14 hrs of deco for a couple minutes of insanely dark, insanely cold stress that ought to kill your body? No.
Challenge accepted? He already beat this back in 1989, with the help of Ed Harris. No challenge at all.
All joking aside, how do you withstand 30 atmospheres of pressure without a hardsuit? That’s 441 pounds per square inch!
They show Mr. Gabr with the lower half of his face uncovered. Assuming about five inches by five inches of uncovered skin, at that pressure, it’s like having five and a half tons sitting on your chin. That’s the combined weight of several commuter cars.
I guess it’s the fact that the water is compressing his body from all directions, equalizing the force on any one part of the body?
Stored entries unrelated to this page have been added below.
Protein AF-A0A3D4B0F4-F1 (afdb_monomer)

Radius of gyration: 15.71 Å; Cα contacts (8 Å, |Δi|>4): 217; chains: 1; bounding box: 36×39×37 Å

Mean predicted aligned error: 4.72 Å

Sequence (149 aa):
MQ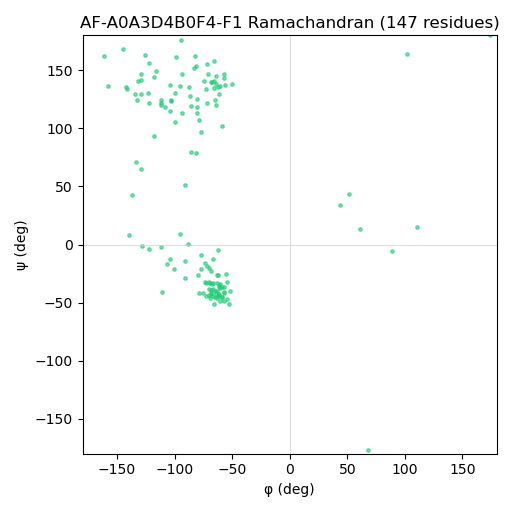TLDLKVFEVMEYTDGGFYTGSPDLPRSIVDAYYDGMPEAIGFVNGYTPAYTFTVRDKRPLISYDYYLSPTQPEADAAADLEELAVINRKRPYFLLMHVRNFSDIKRVQRVLNRLSPQFELVPLDTFLKMAGETPTFAERYRGDTQGG

Secondary structure (DSSP, 8-state):
-TTTT--EEEE---TTTHHHHS--SPPHHHHHHHHHH-TT-SEEEE-SS----EEEETTEEEE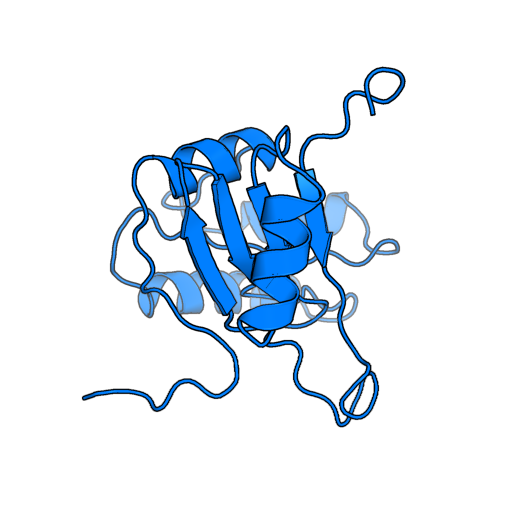E-SEEE-SSS-HHHHHHHHHHHHHH--SSS----EEE-TTS-HHHHHHHHTTS-TT-----HHHHHHHHHHS--SPPB-TT-----

Solvent-accessible surface area (backbone atoms only — not comparable to full-atom values): 8778 Å² total; per-residue (Å²): 106,84,90,74,74,68,35,70,49,78,44,78,61,40,89,66,52,36,92,88,67,28,60,46,38,44,39,61,72,60,53,50,52,50,55,72,75,41,74,79,40,49,25,38,37,30,35,75,50,56,30,68,26,30,44,68,55,95,44,24,20,35,43,28,22,66,36,54,55,58,86,80,60,54,54,67,57,57,27,50,53,56,51,50,52,52,66,71,48,71,59,77,74,64,90,81,36,70,39,71,54,91,87,52,56,68,68,56,54,50,58,22,58,72,66,50,63,89,89,66,80,94,69,58,69,69,60,47,31,46,51,43,19,72,62,63,66,74,70,76,39,39,43,87,63,76,87,77,129

pLDDT: mean 90.5, std 11.43, range [32.56, 98.38]

Foldseek 3Di:
DVVPPDQEEEDADAPQPGDPGDAQFAAPVVVVCCCVVRVRHLEYETHQAFHDAWDADPLHIYYYAHHEDDQPDDLVVLLVVVVVVCVVLVFPPDLHHYHDDPPHDPVSVVSSVVPHDPSDDDDDPSVSSNVCSVDPPDDHDGPPDDPDD

Structure (mmCIF, N/CA/C/O backbone):
data_AF-A0A3D4B0F4-F1
#
_entry.id   AF-A0A3D4B0F4-F1
#
loop_
_atom_site.group_PDB
_atom_site.id
_atom_site.type_symbol
_atom_site.label_atom_id
_atom_site.label_alt_id
_atom_site.label_comp_id
_atom_site.label_asym_id
_atom_site.label_entity_id
_atom_site.label_seq_id
_atom_site.pdbx_PDB_ins_code
_atom_site.Cartn_x
_atom_site.Cartn_y
_atom_site.Cartn_z
_atom_site.occupancy
_atom_site.B_iso_or_equiv
_atom_site.auth_seq_id
_atom_site.auth_comp_id
_atom_site.auth_asym_id
_atom_site.auth_atom_id
_atom_site.pdbx_PDB_model_num
ATOM 1 N N . MET A 1 1 ? 4.966 -16.691 16.009 1.00 57.59 1 MET A N 1
ATOM 2 C CA . MET A 1 1 ? 5.269 -15.253 15.816 1.00 57.59 1 MET A CA 1
ATOM 3 C C . MET A 1 1 ? 5.168 -14.424 17.106 1.00 57.59 1 MET A C 1
ATOM 5 O O . MET A 1 1 ? 5.315 -13.213 17.041 1.00 57.59 1 MET A O 1
ATOM 9 N N . GLN A 1 2 ? 5.025 -15.040 18.292 1.00 60.84 2 GLN A N 1
ATOM 10 C CA . GLN A 1 2 ? 4.823 -14.304 19.554 1.00 60.84 2 GLN A CA 1
ATOM 11 C C . GLN A 1 2 ? 6.057 -13.533 20.056 1.00 60.84 2 GLN A C 1
ATOM 13 O O . GLN A 1 2 ? 5.914 -12.598 20.831 1.00 60.84 2 GLN A O 1
ATOM 18 N N . THR A 1 3 ? 7.265 -13.882 19.606 1.00 72.62 3 THR A N 1
ATOM 19 C CA . THR A 1 3 ? 8.502 -13.215 20.051 1.00 72.62 3 THR A CA 1
ATOM 20 C C . THR A 1 3 ? 8.758 -11.873 19.358 1.00 72.62 3 THR A C 1
ATOM 22 O O . THR A 1 3 ? 9.437 -11.029 19.930 1.00 72.62 3 THR A O 1
ATOM 25 N N . LEU A 1 4 ? 8.245 -11.671 18.137 1.00 72.31 4 LEU A N 1
ATOM 26 C CA . LEU A 1 4 ? 8.558 -10.496 17.306 1.00 72.31 4 LEU A CA 1
ATOM 27 C C . LEU A 1 4 ? 7.363 -9.540 17.109 1.00 72.31 4 LEU A C 1
ATOM 29 O O . LEU A 1 4 ? 7.530 -8.524 16.447 1.00 72.31 4 LEU A O 1
ATOM 33 N N . ASP A 1 5 ? 6.181 -9.863 17.656 1.00 81.31 5 ASP A N 1
ATOM 34 C CA . ASP A 1 5 ? 4.910 -9.117 17.501 1.00 81.31 5 ASP A CA 1
ATOM 35 C C . ASP A 1 5 ? 4.623 -8.641 16.058 1.00 81.31 5 ASP A C 1
ATOM 37 O O . ASP A 1 5 ? 4.041 -7.585 15.816 1.00 81.31 5 ASP A O 1
ATOM 41 N N . LEU A 1 6 ? 5.043 -9.436 15.067 1.00 85.19 6 LEU A N 1
ATOM 42 C CA . LEU A 1 6 ? 4.792 -9.157 13.656 1.00 85.19 6 LEU A CA 1
ATOM 43 C C . LEU A 1 6 ? 3.371 -9.594 13.310 1.00 85.19 6 LEU A C 1
ATOM 45 O O . LEU A 1 6 ? 3.038 -10.775 13.422 1.00 85.19 6 LEU A O 1
ATOM 49 N N . LYS A 1 7 ? 2.542 -8.634 12.894 1.00 90.12 7 LYS A N 1
ATOM 50 C CA . LYS A 1 7 ? 1.128 -8.859 12.541 1.00 90.12 7 LYS A CA 1
ATOM 51 C C . LYS A 1 7 ? 0.737 -8.305 11.173 1.00 90.12 7 LYS A C 1
ATOM 53 O O . LYS A 1 7 ? -0.411 -8.454 10.767 1.00 90.12 7 LYS A O 1
ATOM 58 N N . VAL A 1 8 ? 1.673 -7.672 10.476 1.00 93.12 8 VAL A N 1
ATOM 59 C CA . VAL A 1 8 ? 1.498 -7.161 9.116 1.00 93.12 8 VAL A CA 1
ATOM 60 C C . VAL A 1 8 ? 2.567 -7.801 8.249 1.00 93.12 8 VAL A C 1
ATOM 62 O O . VAL A 1 8 ? 3.740 -7.797 8.624 1.00 93.12 8 VAL A O 1
ATOM 65 N N . PHE A 1 9 ? 2.154 -8.358 7.115 1.00 94.06 9 PHE A N 1
ATOM 66 C CA . PHE A 1 9 ? 3.040 -9.103 6.226 1.00 94.06 9 PHE A CA 1
ATOM 67 C C . PHE A 1 9 ? 2.922 -8.592 4.801 1.00 94.06 9 PHE A C 1
ATOM 69 O O . PHE A 1 9 ? 1.835 -8.267 4.329 1.00 94.06 9 PHE A O 1
ATOM 76 N N . GLU A 1 10 ? 4.058 -8.541 4.126 1.00 93.38 10 GLU A N 1
ATOM 77 C CA . GLU A 1 10 ? 4.158 -8.145 2.731 1.00 93.38 10 GLU A CA 1
ATOM 78 C C . GLU A 1 10 ? 4.369 -9.375 1.851 1.00 93.38 10 GLU A C 1
ATOM 80 O O . GLU A 1 10 ? 5.149 -10.273 2.182 1.00 93.38 10 GLU A O 1
ATOM 85 N N . VAL A 1 11 ? 3.661 -9.404 0.725 1.00 93.12 11 VAL A N 1
ATOM 86 C CA . VAL A 1 11 ? 3.781 -10.420 -0.313 1.00 93.12 11 VAL A CA 1
ATOM 87 C C . VAL A 1 11 ? 4.456 -9.792 -1.526 1.00 93.12 11 VAL A C 1
ATOM 89 O O . VAL A 1 11 ? 3.931 -8.861 -2.134 1.00 93.12 11 VAL A O 1
ATOM 92 N N . MET A 1 12 ? 5.623 -10.322 -1.888 1.00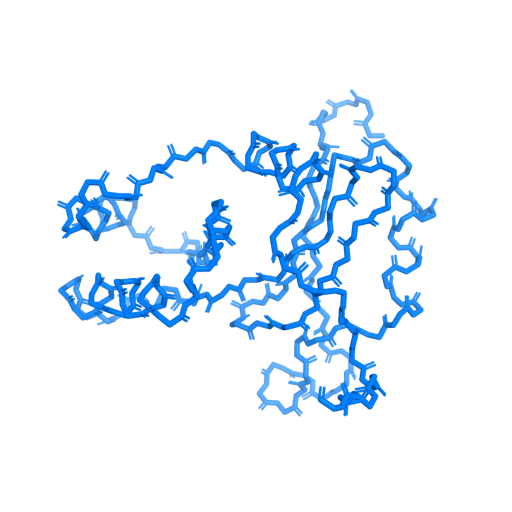 87.69 12 MET A N 1
ATOM 93 C CA . MET A 1 12 ? 6.330 -9.980 -3.121 1.00 87.69 12 MET A CA 1
ATOM 94 C C . MET A 1 12 ? 6.452 -11.238 -3.980 1.00 87.69 12 MET A C 1
ATOM 96 O O . MET A 1 12 ? 7.380 -12.027 -3.803 1.00 87.69 12 MET A O 1
ATOM 100 N N . GLU A 1 13 ? 5.500 -11.437 -4.888 1.00 81.88 13 GLU A N 1
ATOM 101 C CA . GLU A 1 13 ? 5.450 -12.610 -5.765 1.00 81.88 13 GLU A CA 1
ATOM 102 C C . GLU A 1 13 ? 6.005 -12.288 -7.162 1.00 81.88 13 GLU A C 1
ATOM 104 O O . GLU A 1 13 ? 5.611 -11.307 -7.790 1.00 81.88 13 GLU A O 1
ATOM 109 N N . TYR A 1 14 ? 6.914 -13.133 -7.654 1.00 75.56 14 TYR A N 1
ATOM 110 C CA . TYR A 1 14 ? 7.620 -12.975 -8.931 1.00 75.56 14 TYR A CA 1
ATOM 111 C C . TYR A 1 14 ? 7.790 -14.282 -9.715 1.00 75.56 14 TYR A C 1
ATOM 113 O O . TYR A 1 14 ? 8.502 -14.306 -10.722 1.00 75.56 14 TYR A O 1
ATOM 121 N N . THR A 1 15 ? 7.173 -15.386 -9.293 1.00 73.12 15 THR A N 1
ATOM 122 C CA . THR A 1 15 ? 7.355 -16.694 -9.940 1.00 73.12 15 THR A CA 1
ATOM 123 C C . THR A 1 15 ? 6.891 -16.712 -11.395 1.00 73.12 15 THR A C 1
ATOM 125 O O . THR A 1 15 ? 7.406 -17.491 -12.189 1.00 73.12 15 THR A O 1
ATOM 128 N N . ASP A 1 16 ? 5.948 -15.846 -11.766 1.00 70.12 16 ASP A N 1
ATOM 129 C CA . ASP A 1 16 ? 5.357 -15.780 -13.106 1.00 70.12 16 ASP A CA 1
ATOM 130 C C . ASP A 1 16 ? 6.108 -14.810 -14.033 1.00 70.12 16 ASP A C 1
ATOM 132 O O . ASP A 1 16 ? 5.512 -13.910 -14.605 1.00 70.12 16 ASP A O 1
ATOM 136 N N . GLY A 1 17 ? 7.435 -14.936 -14.137 1.00 64.31 17 GLY A N 1
ATOM 137 C CA . GLY A 1 17 ? 8.236 -14.140 -15.079 1.00 64.31 17 GLY A CA 1
ATOM 138 C C . GLY A 1 17 ? 9.164 -13.094 -14.456 1.00 64.31 17 GLY A C 1
ATOM 139 O O . GLY A 1 17 ? 9.673 -12.240 -15.171 1.00 64.31 17 GLY A O 1
ATOM 140 N N . GLY A 1 18 ? 9.454 -13.132 -13.156 1.00 64.62 18 GLY A N 1
ATOM 141 C CA . GLY A 1 18 ? 10.449 -12.245 -12.541 1.00 64.62 18 GLY A CA 1
ATOM 142 C C . GLY A 1 18 ? 10.051 -10.761 -12.518 1.00 64.62 18 GLY A C 1
ATOM 143 O O . GLY A 1 18 ? 8.962 -10.375 -12.930 1.00 64.62 18 GLY A O 1
ATOM 144 N N . PHE A 1 19 ? 10.958 -9.906 -12.034 1.00 64.25 19 PHE A N 1
ATOM 145 C CA . PHE A 1 19 ? 10.663 -8.498 -11.717 1.00 64.25 19 PHE A CA 1
ATOM 146 C C . PHE A 1 19 ? 10.112 -7.666 -12.886 1.00 64.25 19 PHE A C 1
ATOM 148 O O . PHE A 1 19 ? 9.275 -6.795 -12.677 1.00 64.25 19 PHE A O 1
ATOM 155 N N . TYR A 1 20 ? 10.603 -7.908 -14.104 1.00 66.19 20 TYR A N 1
ATOM 156 C CA . TYR A 1 20 ? 10.293 -7.076 -15.273 1.00 66.19 20 TYR A CA 1
ATOM 157 C C . TYR A 1 20 ? 9.224 -7.661 -16.191 1.00 66.19 20 TYR A C 1
ATOM 159 O O . TYR A 1 20 ? 8.655 -6.924 -16.991 1.00 66.19 20 TYR A O 1
ATOM 167 N N . THR A 1 21 ? 8.993 -8.973 -16.127 1.00 67.06 21 THR A N 1
ATOM 168 C CA . THR A 1 21 ? 8.099 -9.661 -17.068 1.00 67.06 21 THR A CA 1
ATOM 169 C C . THR A 1 21 ? 6.952 -10.399 -16.391 1.00 67.06 21 THR A C 1
ATOM 171 O O . THR A 1 21 ? 6.082 -10.902 -17.095 1.00 67.06 21 THR A O 1
ATOM 174 N N . GLY A 1 22 ? 6.916 -10.425 -15.055 1.00 74.75 22 GLY A N 1
ATOM 175 C CA . GLY A 1 22 ? 5.818 -11.002 -14.294 1.00 74.75 22 GLY A CA 1
ATOM 176 C C . GLY A 1 22 ? 4.799 -9.998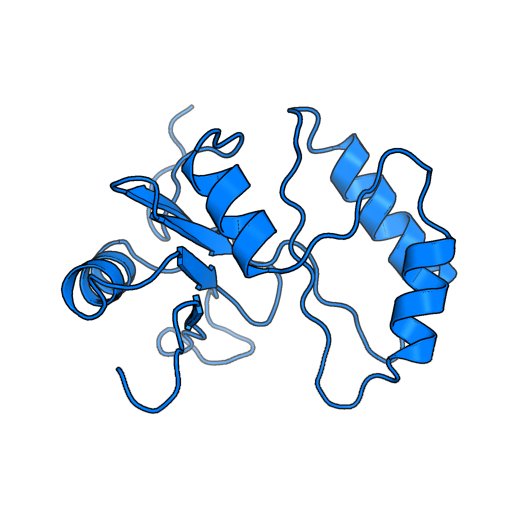 -13.777 1.00 74.75 22 GLY A C 1
ATOM 177 O O . GLY A 1 22 ? 5.046 -8.796 -13.696 1.00 74.75 22 GLY A O 1
ATOM 178 N N . SER A 1 23 ? 3.628 -10.523 -13.425 1.00 84.12 23 SER A N 1
ATOM 179 C CA . SER A 1 23 ? 2.544 -9.757 -12.813 1.00 84.12 23 SER A CA 1
ATOM 180 C C . SER A 1 23 ? 2.718 -9.698 -11.292 1.00 84.12 23 SER A C 1
ATOM 182 O O . SER A 1 23 ? 2.773 -10.765 -10.675 1.00 84.12 23 SER A O 1
ATOM 184 N N . PRO A 1 24 ? 2.692 -8.505 -10.668 1.00 88.06 24 PRO A N 1
ATOM 185 C CA . PRO A 1 24 ? 2.700 -8.380 -9.212 1.00 88.06 24 PRO A CA 1
ATOM 186 C C . PRO A 1 24 ? 1.325 -8.688 -8.585 1.00 88.06 24 PRO A C 1
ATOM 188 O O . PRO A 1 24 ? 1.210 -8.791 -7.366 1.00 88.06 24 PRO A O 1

I’ve been to around 200 ft (as deep as is considered safe on normal air). We went for a reason though: the growth down there was wonderfully Suessian with giant delicate plants unscathed by ocean storms.
This, this is purely about living to tell about it. Respect.
This will need to be updated.
That’s what protects the bones, the non-bone parts of the human body are 90% water, which isn’t compressible is other big part.
And the gas* you’re breathing expands to fill lungs, etc so that provides some small support for your internal spaces too. It’s extremely nifty that we can even survive past 30 metres.
Edit: It should be noted that having compressed lungs and internal cavities does not stop free-drivers from hitting some frankly mad depths (Current record on a breath-hold is just over 700 feet) and returning safely.
*Gas, not air. Air will kill you at that depth. The gas they use will be something like Trimix (Oxygen/ Nitrogen/Helium) or HeliOx with only a 4% O2 content which would kill you at surface level. Very important to not get your tanks confused. So many different ways to die down there…
And then, as you´re sitting there in the pitch black, 1090 feet depth of the red sea, a huge shark drops by to say hello. Take your time getting acquainted with it, you have another 14 hours to kill down there after all. Brrr … no thanks.
Ah wonderful: last week’s news in obscure units! I’d have preferred it in chains (16.5) or perhaps more appropriately fathoms (181.7).
and take back one kadam for the FSM which is their god
Well, that painted a vivid mental picture. The darkness and being surrounded by giant marine life you can’t see (or, if you have a light, can suddenly see rushing towards you out of the blackness past your light’s limited range, I’m not sure which is worse) is just as scary as the danger of pressure and drowning, in my opinion.
Dammit, who keeps on tapping on my shoulder?
But way less likely. Being eaten is so far down on the list of probable ways to die, it barely registers.
But yeah, in the dark, at night, or inside a wreck, when the lizard-brain starts to shout, the best way to shut it up is to focus on the real dangers, the ones you can control.
1.615 furlongs, 3270 palms (Br.), or 332.2x10E10 Angstroms. Whatever makes it easiest to visualize.
What did he do for 14 hours? Did he have an waterproof e-book reader with him?
The huffinton post article says
Scuba organizations say recreational divers shouldn’t go below about 130 feet, but one Egyptian diver recently ventured a bit deeper – going more than 1,000 feet below the ocean surface and setting a world record in the process.
But the reason for the limit is that if you go below 30-40 meters (dive tables vary amongst organizations), decompression stops become necessary, and if you go below 66 meters, the oxygen in compressed air becomes toxic. Divers can be trained to use techniques and equipment to overcome these problems, but at that point it shares little in common with what most would consider to be recreational.
Depends on your training agency and instructor.
For example, BSAC will teach deco techniques fairly early on, with the second tier of training requiring planning and execution of dives requiring mandatory decompression stops.